**TASK TO COMPLETE:**
In the entries below, find the line with "ATOM 58 N N" and print exactly every line from there up to and including the line with "ATOM 64 N N", with no other lines.

━━━━

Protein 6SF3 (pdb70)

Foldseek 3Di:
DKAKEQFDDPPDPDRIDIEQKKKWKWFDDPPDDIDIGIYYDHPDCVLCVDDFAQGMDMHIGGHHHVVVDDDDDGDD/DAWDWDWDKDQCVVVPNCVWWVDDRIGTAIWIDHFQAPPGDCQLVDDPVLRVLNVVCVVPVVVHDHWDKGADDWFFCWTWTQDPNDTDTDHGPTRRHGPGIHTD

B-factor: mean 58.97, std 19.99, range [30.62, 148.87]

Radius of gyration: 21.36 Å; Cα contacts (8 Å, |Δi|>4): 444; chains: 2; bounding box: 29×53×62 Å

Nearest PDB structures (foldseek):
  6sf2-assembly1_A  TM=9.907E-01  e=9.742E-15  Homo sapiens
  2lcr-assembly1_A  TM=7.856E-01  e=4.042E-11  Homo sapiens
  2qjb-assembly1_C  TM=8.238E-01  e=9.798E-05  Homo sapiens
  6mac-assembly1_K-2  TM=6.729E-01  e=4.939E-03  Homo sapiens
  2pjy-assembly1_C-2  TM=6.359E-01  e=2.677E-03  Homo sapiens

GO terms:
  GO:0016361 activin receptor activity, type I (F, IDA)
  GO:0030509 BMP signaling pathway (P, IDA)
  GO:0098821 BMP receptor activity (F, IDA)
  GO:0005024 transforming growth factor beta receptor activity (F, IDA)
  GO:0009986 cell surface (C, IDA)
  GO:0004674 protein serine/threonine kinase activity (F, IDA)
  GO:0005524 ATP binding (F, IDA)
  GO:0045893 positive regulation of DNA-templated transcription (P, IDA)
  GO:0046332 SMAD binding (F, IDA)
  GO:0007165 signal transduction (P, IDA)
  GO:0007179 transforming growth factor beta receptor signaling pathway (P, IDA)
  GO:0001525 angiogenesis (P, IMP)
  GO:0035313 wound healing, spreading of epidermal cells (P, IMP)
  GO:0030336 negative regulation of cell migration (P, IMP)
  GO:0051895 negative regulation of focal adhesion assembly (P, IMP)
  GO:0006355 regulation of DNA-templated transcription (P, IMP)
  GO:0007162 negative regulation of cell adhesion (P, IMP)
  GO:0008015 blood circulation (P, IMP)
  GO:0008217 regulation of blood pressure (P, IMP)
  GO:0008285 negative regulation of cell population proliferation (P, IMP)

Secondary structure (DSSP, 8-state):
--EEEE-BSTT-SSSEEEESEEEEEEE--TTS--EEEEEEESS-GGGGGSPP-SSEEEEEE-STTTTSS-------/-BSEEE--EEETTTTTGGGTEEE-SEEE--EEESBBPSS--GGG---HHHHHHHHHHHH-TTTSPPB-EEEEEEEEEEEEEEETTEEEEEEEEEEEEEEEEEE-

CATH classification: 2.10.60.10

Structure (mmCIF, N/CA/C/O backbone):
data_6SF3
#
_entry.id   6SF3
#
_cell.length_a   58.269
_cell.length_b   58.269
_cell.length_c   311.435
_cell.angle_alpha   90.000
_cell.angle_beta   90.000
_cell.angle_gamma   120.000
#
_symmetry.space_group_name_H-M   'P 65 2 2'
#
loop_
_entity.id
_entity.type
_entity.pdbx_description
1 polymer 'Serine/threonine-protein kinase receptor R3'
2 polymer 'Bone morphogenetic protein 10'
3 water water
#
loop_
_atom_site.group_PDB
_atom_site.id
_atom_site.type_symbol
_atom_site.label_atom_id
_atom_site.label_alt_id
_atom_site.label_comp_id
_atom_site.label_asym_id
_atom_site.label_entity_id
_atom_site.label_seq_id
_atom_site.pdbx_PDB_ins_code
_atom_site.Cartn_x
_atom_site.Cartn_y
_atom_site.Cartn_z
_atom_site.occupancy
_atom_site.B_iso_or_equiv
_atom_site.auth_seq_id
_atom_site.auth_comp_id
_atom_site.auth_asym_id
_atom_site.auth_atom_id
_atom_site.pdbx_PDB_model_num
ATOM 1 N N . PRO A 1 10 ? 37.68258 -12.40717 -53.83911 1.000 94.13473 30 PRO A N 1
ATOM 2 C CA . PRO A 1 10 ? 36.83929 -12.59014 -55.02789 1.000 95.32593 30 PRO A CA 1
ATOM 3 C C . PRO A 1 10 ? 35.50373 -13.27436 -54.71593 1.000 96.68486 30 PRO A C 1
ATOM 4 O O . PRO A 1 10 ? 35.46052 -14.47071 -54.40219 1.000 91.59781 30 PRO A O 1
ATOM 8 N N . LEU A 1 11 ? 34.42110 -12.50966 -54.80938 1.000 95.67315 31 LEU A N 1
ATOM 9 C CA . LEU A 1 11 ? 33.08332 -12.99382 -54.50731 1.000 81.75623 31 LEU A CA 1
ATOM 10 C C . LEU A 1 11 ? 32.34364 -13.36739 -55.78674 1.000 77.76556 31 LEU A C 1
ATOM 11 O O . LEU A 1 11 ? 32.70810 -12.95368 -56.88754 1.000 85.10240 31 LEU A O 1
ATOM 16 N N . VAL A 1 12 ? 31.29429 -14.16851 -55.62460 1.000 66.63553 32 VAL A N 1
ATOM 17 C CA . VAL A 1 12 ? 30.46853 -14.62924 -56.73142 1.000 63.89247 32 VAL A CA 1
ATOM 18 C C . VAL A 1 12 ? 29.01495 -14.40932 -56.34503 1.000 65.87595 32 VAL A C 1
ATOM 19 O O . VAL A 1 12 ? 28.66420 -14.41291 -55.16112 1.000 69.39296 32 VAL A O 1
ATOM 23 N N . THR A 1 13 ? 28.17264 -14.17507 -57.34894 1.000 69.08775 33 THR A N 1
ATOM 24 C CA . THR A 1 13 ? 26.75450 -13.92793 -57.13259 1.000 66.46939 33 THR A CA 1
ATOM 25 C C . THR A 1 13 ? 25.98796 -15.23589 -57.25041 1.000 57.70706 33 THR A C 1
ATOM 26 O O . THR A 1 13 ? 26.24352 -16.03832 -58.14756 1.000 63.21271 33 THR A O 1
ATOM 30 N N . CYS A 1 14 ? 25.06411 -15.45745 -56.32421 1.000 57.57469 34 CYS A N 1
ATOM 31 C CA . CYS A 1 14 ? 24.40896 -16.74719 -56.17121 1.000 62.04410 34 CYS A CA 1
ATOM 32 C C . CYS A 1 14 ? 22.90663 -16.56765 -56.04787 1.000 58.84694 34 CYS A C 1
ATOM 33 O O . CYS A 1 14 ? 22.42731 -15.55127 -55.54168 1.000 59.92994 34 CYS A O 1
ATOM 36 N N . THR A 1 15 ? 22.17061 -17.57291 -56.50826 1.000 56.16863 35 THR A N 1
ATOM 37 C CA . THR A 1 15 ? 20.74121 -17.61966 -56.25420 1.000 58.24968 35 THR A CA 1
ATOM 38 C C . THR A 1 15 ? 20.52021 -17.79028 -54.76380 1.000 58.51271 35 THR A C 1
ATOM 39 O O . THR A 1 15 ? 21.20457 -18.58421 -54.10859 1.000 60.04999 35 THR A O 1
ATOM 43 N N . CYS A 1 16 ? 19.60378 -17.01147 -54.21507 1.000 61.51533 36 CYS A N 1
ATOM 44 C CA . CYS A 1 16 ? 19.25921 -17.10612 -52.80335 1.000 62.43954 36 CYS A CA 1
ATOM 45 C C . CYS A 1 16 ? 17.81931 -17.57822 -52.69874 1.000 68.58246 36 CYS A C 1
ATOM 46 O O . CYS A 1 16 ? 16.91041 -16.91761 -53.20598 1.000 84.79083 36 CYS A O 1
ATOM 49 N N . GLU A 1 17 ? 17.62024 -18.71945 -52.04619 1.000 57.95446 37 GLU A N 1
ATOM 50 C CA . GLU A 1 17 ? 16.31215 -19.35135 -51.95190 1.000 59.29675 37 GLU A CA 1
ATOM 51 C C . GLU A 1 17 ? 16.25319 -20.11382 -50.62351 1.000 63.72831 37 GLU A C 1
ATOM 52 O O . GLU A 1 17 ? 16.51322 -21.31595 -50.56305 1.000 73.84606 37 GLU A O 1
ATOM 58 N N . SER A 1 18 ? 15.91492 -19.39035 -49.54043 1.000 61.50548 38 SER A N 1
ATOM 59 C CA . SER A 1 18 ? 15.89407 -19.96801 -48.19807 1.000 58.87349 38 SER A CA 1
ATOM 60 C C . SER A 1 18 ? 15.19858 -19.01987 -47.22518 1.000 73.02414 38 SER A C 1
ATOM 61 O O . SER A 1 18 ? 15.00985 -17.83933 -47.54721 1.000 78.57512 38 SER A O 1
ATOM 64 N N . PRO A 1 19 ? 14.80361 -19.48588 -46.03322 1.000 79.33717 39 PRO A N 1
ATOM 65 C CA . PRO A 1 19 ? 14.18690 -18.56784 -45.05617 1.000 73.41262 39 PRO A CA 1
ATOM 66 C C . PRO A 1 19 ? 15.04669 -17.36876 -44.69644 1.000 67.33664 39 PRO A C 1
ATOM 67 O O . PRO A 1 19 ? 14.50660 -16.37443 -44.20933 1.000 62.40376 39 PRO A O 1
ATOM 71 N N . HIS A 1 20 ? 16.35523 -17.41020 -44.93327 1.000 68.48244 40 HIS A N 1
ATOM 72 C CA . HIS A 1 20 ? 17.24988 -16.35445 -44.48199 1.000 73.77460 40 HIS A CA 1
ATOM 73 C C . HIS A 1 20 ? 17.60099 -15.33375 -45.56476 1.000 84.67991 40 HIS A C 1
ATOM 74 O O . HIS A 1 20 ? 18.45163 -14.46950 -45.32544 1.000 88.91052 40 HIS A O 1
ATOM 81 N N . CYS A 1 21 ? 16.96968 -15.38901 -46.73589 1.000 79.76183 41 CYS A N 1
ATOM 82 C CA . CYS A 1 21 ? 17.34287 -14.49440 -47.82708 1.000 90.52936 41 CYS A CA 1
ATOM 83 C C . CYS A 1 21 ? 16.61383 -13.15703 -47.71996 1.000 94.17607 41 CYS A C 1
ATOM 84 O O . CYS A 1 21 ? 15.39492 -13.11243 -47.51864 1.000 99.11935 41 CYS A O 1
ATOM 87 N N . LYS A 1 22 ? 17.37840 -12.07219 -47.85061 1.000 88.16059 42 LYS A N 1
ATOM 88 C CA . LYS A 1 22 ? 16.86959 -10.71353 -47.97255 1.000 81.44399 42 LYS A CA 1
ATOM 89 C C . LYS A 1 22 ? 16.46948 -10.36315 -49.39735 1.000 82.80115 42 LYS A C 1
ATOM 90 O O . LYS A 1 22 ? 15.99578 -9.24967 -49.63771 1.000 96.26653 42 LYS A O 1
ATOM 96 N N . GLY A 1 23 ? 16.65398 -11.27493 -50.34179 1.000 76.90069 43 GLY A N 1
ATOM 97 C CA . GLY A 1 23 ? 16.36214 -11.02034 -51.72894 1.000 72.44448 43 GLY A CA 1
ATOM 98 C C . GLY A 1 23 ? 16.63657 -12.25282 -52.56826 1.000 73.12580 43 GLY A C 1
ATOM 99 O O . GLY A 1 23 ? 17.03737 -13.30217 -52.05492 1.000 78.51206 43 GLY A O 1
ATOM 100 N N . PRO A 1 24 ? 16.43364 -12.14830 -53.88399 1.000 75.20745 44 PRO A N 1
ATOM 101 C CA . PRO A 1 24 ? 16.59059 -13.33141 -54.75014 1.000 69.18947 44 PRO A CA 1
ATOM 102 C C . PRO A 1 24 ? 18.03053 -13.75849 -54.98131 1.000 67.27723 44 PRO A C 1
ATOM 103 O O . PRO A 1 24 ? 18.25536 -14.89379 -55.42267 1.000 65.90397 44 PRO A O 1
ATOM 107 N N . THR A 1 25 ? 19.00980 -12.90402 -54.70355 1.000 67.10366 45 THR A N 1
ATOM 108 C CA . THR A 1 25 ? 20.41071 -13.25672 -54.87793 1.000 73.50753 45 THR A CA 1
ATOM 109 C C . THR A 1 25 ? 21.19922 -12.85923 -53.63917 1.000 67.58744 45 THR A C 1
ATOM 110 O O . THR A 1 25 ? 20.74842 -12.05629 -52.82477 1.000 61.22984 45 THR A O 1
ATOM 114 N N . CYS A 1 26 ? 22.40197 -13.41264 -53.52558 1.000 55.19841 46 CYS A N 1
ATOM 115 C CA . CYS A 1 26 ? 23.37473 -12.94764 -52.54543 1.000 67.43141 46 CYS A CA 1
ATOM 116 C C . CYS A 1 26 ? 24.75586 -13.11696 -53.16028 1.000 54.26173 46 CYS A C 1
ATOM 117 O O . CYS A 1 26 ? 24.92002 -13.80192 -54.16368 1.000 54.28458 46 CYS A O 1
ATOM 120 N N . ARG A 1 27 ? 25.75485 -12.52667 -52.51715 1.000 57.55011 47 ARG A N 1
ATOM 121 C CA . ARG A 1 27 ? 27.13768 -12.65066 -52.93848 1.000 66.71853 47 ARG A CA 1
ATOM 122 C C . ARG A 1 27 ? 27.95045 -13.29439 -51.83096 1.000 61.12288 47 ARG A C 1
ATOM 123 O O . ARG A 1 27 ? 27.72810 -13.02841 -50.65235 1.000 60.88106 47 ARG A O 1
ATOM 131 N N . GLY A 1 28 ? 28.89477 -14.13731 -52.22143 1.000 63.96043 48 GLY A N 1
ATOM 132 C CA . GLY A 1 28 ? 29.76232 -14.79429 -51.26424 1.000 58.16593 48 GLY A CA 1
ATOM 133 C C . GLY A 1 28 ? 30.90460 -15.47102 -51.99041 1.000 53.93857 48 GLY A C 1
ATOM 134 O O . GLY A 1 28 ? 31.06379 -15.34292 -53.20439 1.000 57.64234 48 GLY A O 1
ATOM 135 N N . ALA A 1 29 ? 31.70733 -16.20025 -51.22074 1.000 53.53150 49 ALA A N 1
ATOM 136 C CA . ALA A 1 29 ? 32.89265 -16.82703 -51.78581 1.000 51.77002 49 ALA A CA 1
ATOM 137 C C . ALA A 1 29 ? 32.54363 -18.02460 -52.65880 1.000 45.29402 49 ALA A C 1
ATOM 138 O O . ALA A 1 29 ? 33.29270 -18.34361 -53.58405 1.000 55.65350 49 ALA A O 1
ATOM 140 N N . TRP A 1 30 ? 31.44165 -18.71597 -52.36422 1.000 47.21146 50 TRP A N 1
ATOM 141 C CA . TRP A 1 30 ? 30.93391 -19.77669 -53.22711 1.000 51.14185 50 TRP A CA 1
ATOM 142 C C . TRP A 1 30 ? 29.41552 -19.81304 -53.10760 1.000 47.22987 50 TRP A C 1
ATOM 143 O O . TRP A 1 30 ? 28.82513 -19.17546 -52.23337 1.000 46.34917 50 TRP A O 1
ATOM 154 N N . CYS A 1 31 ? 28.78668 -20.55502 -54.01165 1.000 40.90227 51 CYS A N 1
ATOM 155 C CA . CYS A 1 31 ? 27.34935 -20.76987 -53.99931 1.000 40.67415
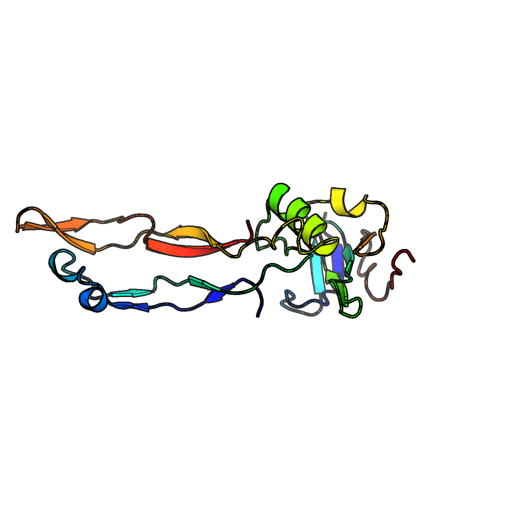 51 CYS A CA 1
ATOM 156 C C . CYS A 1 31 ? 27.07326 -22.13535 -53.39862 1.000 42.54774 51 CYS A C 1
ATOM 157 O O . CYS A 1 31 ? 27.90596 -23.03524 -53.48031 1.000 47.14314 51 CYS A O 1
ATOM 160 N N . THR A 1 32 ? 25.89913 -22.28229 -52.78790 1.000 37.83746 52 THR A N 1
ATOM 161 C CA . THR A 1 32 ? 25.54711 -23.49482 -52.07040 1.000 35.98725 52 THR A CA 1
ATOM 162 C C . THR A 1 32 ? 24.15123 -23.96471 -52.44543 1.000 38.22084 52 THR A C 1
ATOM 163 O O . THR A 1 32 ? 23.26441 -23.16868 -52.77098 1.000 38.31372 52 THR A O 1
ATOM 167 N N . VAL A 1 33 ? 23.98551 -25.27934 -52.39779 1.000 35.47037 53 VAL A N 1
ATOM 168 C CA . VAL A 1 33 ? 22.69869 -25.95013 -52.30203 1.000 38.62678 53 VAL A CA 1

━━━━

**RESULT FOR THIS TASK:**
ATOM 58 N N . SER A 1 18 ? 15.91492 -19.39035 -49.54043 1.000 61.50548 38 SER A N 1
ATOM 59 C CA . SER A 1 18 ? 15.89407 -19.96801 -48.19807 1.000 58.87349 38 SER A CA 1
ATOM 60 C C . SER A 1 18 ? 15.19858 -19.01987 -47.22518 1.000 73.02414 38 SER A C 1
ATOM 61 O O . SER A 1 18 ? 15.00985 -17.83933 -47.54721 1.000 78.57512 38 SER A O 1
ATOM 64 N N . PRO A 1 19 ? 14.80361 -19.48588 -46.03322 1.000 79.33717 39 PRO A N 1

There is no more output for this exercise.